▶ Exercise directions: The response must consist of the lines below from the one with "ATOM 194 O O" through the one with "ATOM 208 C C", exactly as they appear and with both ends kept.

▶ Dataset extract:
# # # # # # #

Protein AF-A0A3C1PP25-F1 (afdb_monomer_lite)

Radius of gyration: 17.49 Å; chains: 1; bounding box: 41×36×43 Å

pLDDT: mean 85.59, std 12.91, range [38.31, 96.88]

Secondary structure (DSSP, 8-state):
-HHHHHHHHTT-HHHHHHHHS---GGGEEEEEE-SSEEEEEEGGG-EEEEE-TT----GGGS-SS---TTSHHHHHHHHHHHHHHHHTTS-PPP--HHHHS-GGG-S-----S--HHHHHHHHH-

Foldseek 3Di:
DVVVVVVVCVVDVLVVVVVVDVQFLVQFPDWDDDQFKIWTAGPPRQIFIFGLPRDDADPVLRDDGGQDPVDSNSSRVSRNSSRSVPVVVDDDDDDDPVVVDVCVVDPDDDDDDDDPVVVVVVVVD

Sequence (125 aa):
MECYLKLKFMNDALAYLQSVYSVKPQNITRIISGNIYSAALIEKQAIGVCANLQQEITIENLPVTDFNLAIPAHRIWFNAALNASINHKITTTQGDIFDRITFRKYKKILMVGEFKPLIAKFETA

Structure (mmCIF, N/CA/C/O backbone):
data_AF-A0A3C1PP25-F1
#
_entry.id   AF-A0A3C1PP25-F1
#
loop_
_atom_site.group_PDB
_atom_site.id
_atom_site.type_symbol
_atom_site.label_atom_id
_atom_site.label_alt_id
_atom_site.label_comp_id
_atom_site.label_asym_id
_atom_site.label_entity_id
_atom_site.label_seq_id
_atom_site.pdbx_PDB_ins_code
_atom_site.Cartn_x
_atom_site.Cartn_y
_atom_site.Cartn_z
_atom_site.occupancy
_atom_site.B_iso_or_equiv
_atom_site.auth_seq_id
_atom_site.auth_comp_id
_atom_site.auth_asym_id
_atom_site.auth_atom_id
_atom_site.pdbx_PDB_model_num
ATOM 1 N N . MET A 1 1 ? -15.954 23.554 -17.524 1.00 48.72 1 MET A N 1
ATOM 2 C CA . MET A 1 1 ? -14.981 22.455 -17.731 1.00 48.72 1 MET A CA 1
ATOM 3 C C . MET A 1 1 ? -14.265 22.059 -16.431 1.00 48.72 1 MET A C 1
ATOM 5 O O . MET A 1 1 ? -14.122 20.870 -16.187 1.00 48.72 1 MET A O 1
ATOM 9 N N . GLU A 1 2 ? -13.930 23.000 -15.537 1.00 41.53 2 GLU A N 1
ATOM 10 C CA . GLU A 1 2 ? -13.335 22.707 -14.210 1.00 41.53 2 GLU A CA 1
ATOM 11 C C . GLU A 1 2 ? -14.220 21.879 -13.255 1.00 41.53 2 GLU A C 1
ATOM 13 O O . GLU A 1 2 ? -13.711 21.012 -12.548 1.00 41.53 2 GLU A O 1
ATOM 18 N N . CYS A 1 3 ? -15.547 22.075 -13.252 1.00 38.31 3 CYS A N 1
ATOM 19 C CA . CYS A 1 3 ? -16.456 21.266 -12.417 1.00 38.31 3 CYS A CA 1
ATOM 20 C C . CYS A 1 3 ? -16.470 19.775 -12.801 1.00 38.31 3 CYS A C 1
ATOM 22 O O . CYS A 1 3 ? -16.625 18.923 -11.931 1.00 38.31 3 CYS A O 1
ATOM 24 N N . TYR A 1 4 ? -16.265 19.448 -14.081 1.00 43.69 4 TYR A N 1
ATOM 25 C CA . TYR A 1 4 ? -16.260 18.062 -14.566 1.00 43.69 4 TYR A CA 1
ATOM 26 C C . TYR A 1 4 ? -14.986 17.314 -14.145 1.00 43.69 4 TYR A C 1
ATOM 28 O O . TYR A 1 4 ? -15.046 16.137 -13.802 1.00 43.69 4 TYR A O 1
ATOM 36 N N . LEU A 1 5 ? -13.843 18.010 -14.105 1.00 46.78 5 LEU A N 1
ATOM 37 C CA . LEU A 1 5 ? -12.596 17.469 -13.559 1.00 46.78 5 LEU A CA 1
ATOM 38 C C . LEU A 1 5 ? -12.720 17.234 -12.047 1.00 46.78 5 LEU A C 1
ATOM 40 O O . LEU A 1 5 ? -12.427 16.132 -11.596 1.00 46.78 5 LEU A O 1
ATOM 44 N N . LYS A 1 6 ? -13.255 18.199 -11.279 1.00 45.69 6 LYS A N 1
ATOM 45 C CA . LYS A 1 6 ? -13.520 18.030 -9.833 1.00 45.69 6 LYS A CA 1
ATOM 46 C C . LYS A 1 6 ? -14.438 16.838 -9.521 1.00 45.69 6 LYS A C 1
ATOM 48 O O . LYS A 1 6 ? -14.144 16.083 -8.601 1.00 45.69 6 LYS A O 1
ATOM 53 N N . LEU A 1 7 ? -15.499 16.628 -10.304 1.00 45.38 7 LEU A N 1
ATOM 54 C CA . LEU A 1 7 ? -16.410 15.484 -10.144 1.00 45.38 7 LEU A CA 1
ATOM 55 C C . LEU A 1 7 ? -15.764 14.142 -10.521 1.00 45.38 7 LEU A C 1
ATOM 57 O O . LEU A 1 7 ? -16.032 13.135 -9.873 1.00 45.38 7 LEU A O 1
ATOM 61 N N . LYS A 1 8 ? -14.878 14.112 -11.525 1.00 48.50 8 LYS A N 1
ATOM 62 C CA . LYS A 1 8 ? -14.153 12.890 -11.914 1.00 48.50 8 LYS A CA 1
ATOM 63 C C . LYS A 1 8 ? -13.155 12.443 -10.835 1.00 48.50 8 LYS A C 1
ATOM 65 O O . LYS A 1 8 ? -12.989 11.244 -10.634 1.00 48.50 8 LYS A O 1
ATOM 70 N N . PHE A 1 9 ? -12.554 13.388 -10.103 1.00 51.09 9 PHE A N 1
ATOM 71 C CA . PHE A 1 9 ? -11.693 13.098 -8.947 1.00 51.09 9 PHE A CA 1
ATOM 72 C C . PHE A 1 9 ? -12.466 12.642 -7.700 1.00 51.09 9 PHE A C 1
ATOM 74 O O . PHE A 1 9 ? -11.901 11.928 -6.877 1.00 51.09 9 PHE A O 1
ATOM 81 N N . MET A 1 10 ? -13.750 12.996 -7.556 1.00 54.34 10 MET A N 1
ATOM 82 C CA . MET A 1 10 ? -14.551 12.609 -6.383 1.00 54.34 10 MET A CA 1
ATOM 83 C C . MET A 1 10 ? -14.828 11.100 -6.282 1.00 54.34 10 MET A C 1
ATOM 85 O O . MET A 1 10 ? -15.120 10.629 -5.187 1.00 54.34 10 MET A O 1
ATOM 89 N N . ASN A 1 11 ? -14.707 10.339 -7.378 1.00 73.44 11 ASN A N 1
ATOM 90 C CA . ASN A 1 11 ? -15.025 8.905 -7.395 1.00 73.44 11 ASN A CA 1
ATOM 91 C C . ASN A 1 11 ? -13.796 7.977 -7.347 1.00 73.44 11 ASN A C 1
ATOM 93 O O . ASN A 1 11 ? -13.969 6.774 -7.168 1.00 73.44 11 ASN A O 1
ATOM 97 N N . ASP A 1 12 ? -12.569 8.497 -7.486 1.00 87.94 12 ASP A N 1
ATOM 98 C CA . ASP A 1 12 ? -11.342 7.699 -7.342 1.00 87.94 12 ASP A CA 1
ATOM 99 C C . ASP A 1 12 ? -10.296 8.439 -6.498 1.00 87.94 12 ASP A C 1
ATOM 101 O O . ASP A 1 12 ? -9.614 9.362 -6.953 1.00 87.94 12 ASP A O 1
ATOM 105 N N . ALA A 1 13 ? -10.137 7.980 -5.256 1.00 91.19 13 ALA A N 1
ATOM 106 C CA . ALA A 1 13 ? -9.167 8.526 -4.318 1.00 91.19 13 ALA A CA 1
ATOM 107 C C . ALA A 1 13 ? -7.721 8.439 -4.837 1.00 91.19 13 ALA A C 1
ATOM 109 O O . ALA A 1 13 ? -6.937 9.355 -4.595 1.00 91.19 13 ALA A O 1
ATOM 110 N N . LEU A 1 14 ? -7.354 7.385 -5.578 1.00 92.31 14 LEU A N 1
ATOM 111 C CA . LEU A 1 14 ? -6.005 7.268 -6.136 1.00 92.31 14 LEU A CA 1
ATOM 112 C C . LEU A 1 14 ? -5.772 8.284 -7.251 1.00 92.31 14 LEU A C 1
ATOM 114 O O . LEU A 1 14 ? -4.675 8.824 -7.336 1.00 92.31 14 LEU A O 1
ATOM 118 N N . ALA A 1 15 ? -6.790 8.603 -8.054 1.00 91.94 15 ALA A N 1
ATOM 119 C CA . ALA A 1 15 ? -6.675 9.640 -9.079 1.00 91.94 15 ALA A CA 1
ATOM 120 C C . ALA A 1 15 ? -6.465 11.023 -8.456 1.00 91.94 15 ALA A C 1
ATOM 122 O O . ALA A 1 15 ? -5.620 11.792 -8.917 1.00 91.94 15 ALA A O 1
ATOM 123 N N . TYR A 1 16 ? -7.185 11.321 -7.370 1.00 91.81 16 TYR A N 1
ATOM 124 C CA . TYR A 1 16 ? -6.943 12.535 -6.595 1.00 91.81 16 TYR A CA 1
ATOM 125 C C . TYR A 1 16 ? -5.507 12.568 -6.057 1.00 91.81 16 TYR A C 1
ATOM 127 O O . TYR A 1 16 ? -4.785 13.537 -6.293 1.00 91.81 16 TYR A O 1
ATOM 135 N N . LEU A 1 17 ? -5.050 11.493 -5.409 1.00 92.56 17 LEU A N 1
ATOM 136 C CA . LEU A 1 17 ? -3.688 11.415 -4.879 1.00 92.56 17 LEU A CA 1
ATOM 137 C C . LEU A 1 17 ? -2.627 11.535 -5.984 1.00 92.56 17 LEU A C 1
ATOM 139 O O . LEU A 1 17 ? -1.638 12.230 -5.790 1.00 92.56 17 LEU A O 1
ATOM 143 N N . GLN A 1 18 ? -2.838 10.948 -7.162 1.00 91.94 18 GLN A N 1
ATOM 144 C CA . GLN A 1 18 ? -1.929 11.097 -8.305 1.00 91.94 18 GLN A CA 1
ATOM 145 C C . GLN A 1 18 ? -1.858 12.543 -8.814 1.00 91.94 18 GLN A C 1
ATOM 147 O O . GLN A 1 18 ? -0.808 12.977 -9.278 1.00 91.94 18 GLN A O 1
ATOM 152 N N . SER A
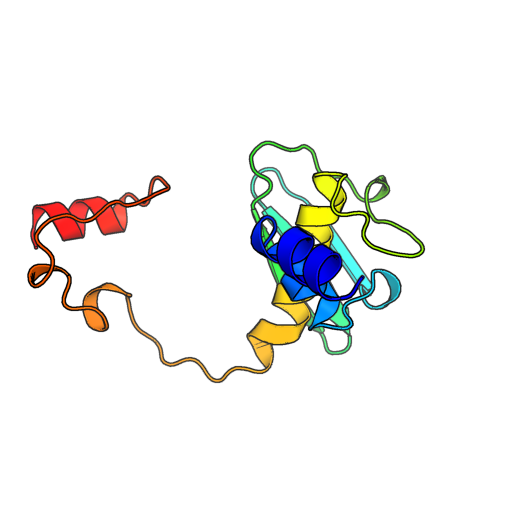 1 19 ? -2.950 13.309 -8.708 1.00 90.31 19 SER A N 1
ATOM 153 C CA . SER A 1 19 ? -2.954 14.734 -9.064 1.00 90.31 19 SER A CA 1
ATOM 154 C C . SER A 1 19 ? -2.222 15.613 -8.044 1.00 90.31 19 SER A C 1
ATOM 156 O O . SER A 1 19 ? -1.633 16.624 -8.416 1.00 90.31 19 SER A O 1
ATOM 158 N N . VAL A 1 20 ? -2.245 15.222 -6.765 1.00 90.69 20 VAL A N 1
ATOM 159 C CA . VAL A 1 20 ? -1.620 15.967 -5.660 1.00 90.69 20 VAL A CA 1
ATOM 160 C C . VAL A 1 20 ? -0.133 15.641 -5.540 1.00 90.69 20 VAL A C 1
ATOM 162 O O . VAL A 1 20 ? 0.682 16.521 -5.269 1.00 90.69 20 VAL A O 1
ATOM 165 N N . TYR A 1 21 ? 0.232 14.375 -5.737 1.00 89.00 21 TYR A N 1
ATOM 166 C CA . TYR A 1 21 ? 1.585 13.876 -5.542 1.00 89.00 21 TYR A CA 1
ATOM 167 C C . TYR A 1 21 ? 2.242 13.551 -6.880 1.00 89.00 21 TYR A C 1
ATOM 169 O O . TYR A 1 21 ? 1.775 12.702 -7.632 1.00 89.00 21 TYR A O 1
ATOM 177 N N . SER A 1 22 ? 3.398 14.158 -7.144 1.00 86.06 22 SER A N 1
ATOM 178 C CA . SER A 1 22 ? 4.179 13.947 -8.372 1.00 86.06 22 SER A CA 1
ATOM 179 C C . SER A 1 22 ? 4.997 12.645 -8.350 1.00 86.06 22 SER A C 1
ATOM 181 O O . SER A 1 22 ? 6.191 12.639 -8.646 1.00 86.06 22 SER A O 1
ATOM 183 N N . VAL A 1 23 ? 4.373 11.532 -7.957 1.00 90.62 23 VAL A N 1
ATOM 184 C CA . VAL A 1 23 ? 5.006 10.207 -7.962 1.00 90.62 23 VAL A CA 1
ATOM 185 C C . VAL A 1 23 ? 4.977 9.661 -9.380 1.00 90.62 23 VAL A C 1
ATOM 187 O O . VAL A 1 23 ? 3.918 9.561 -9.999 1.00 90.62 23 VAL A O 1
ATOM 190 N N . LYS A 1 24 ? 6.154 9.309 -9.893 1.00 92.12 24 LYS A N 1
ATOM 191 C CA . LYS A 1 24 ? 6.341 8.839 -11.261 1.00 92.12 24 LYS A CA 1
ATOM 192 C C . LYS A 1 24 ? 7.057 7.486 -11.278 1.00 92.12 24 LYS A C 1
ATOM 194 O O . LYS A 1 24 ? 7.884 7.255 -10.391 1.00 92.12 24 LYS A O 1
ATOM 199 N N . PRO A 1 25 ? 6.765 6.594 -12.246 1.00 93.06 25 PRO A N 1
ATOM 200 C CA . PRO A 1 25 ? 7.378 5.264 -12.290 1.00 93.06 25 PRO A CA 1
ATOM 201 C C . PRO A 1 25 ? 8.908 5.299 -12.339 1.00 93.06 25 PRO A C 1
ATOM 203 O O . PRO A 1 25 ? 9.560 4.451 -11.742 1.00 93.06 25 PRO A O 1
ATOM 206 N N . GLN A 1 26 ? 9.486 6.321 -12.975 1.00 92.06 26 GLN A N 1
ATOM 207 C CA . GLN A 1 26 ? 10.935 6.483 -13.128 1.00 92.06 26 GLN A CA 1
ATOM 208 C C . GLN A 1 26 ? 11.656 6.741 -11.799 1.00 92.06 26 GLN A C 1
ATOM 210 O O . GLN A 1 26 ? 12.860 6.533 -11.708 1.00 92.06 26 GLN A O 1
ATOM 215 N N . ASN A 1 27 ? 10.931 7.159 -10.758 1.00 88.81 27 ASN A N 1
ATOM 216 C CA . ASN A 1 27 ? 11.504 7.382 -9.429 1.00 88.81 27 ASN A CA 1
ATOM 217 C C . ASN A 1 27 ? 11.676 6.067 -8.648 1.00 88.81 27 ASN A C 1
ATOM 219 O O . ASN A 1 27 ? 12.211 6.072 -7.536 1.00 88.81 27 ASN A O 1
ATOM 223 N N . ILE A 1 28 ? 11.175 4.950 -9.185 1.00 92.44 28 ILE A N 1
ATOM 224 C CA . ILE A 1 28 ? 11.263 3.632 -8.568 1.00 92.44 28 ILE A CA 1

# # # # # # #

▶ Result of this task:
ATOM 194 O O . LYS A 1 24 ? 7.884 7.255 -10.391 1.00 92.12 24 LYS A O 1
ATOM 199 N N . PRO A 1 25 ? 6.765 6.594 -12.246 1.00 93.06 25 PRO A N 1
ATOM 200 C CA . PRO A 1 25 ? 7.378 5.264 -12.290 1.00 93.06 25 PRO A CA 1
ATOM 201 C C . PRO A 1 25 ? 8.908 5.299 -12.339 1.00 93.06 25 PRO A C 1
ATOM 203 O O . PRO A 1 25 ? 9.560 4.451 -11.742 1.00 93.06 25 PRO A O 1
ATOM 206 N N . GLN A 1 26 ? 9.486 6.321 -12.975 1.00 92.06 26 GLN A N 1
ATOM 207 C CA . GLN A 1 26 ? 10.935 6.483 -13.128 1.00 92.06 26 GLN A CA 1
ATOM 208 C C . GLN A 1 26 ? 11.656 6.741 -11.799 1.00 92.06 26 GLN A C 1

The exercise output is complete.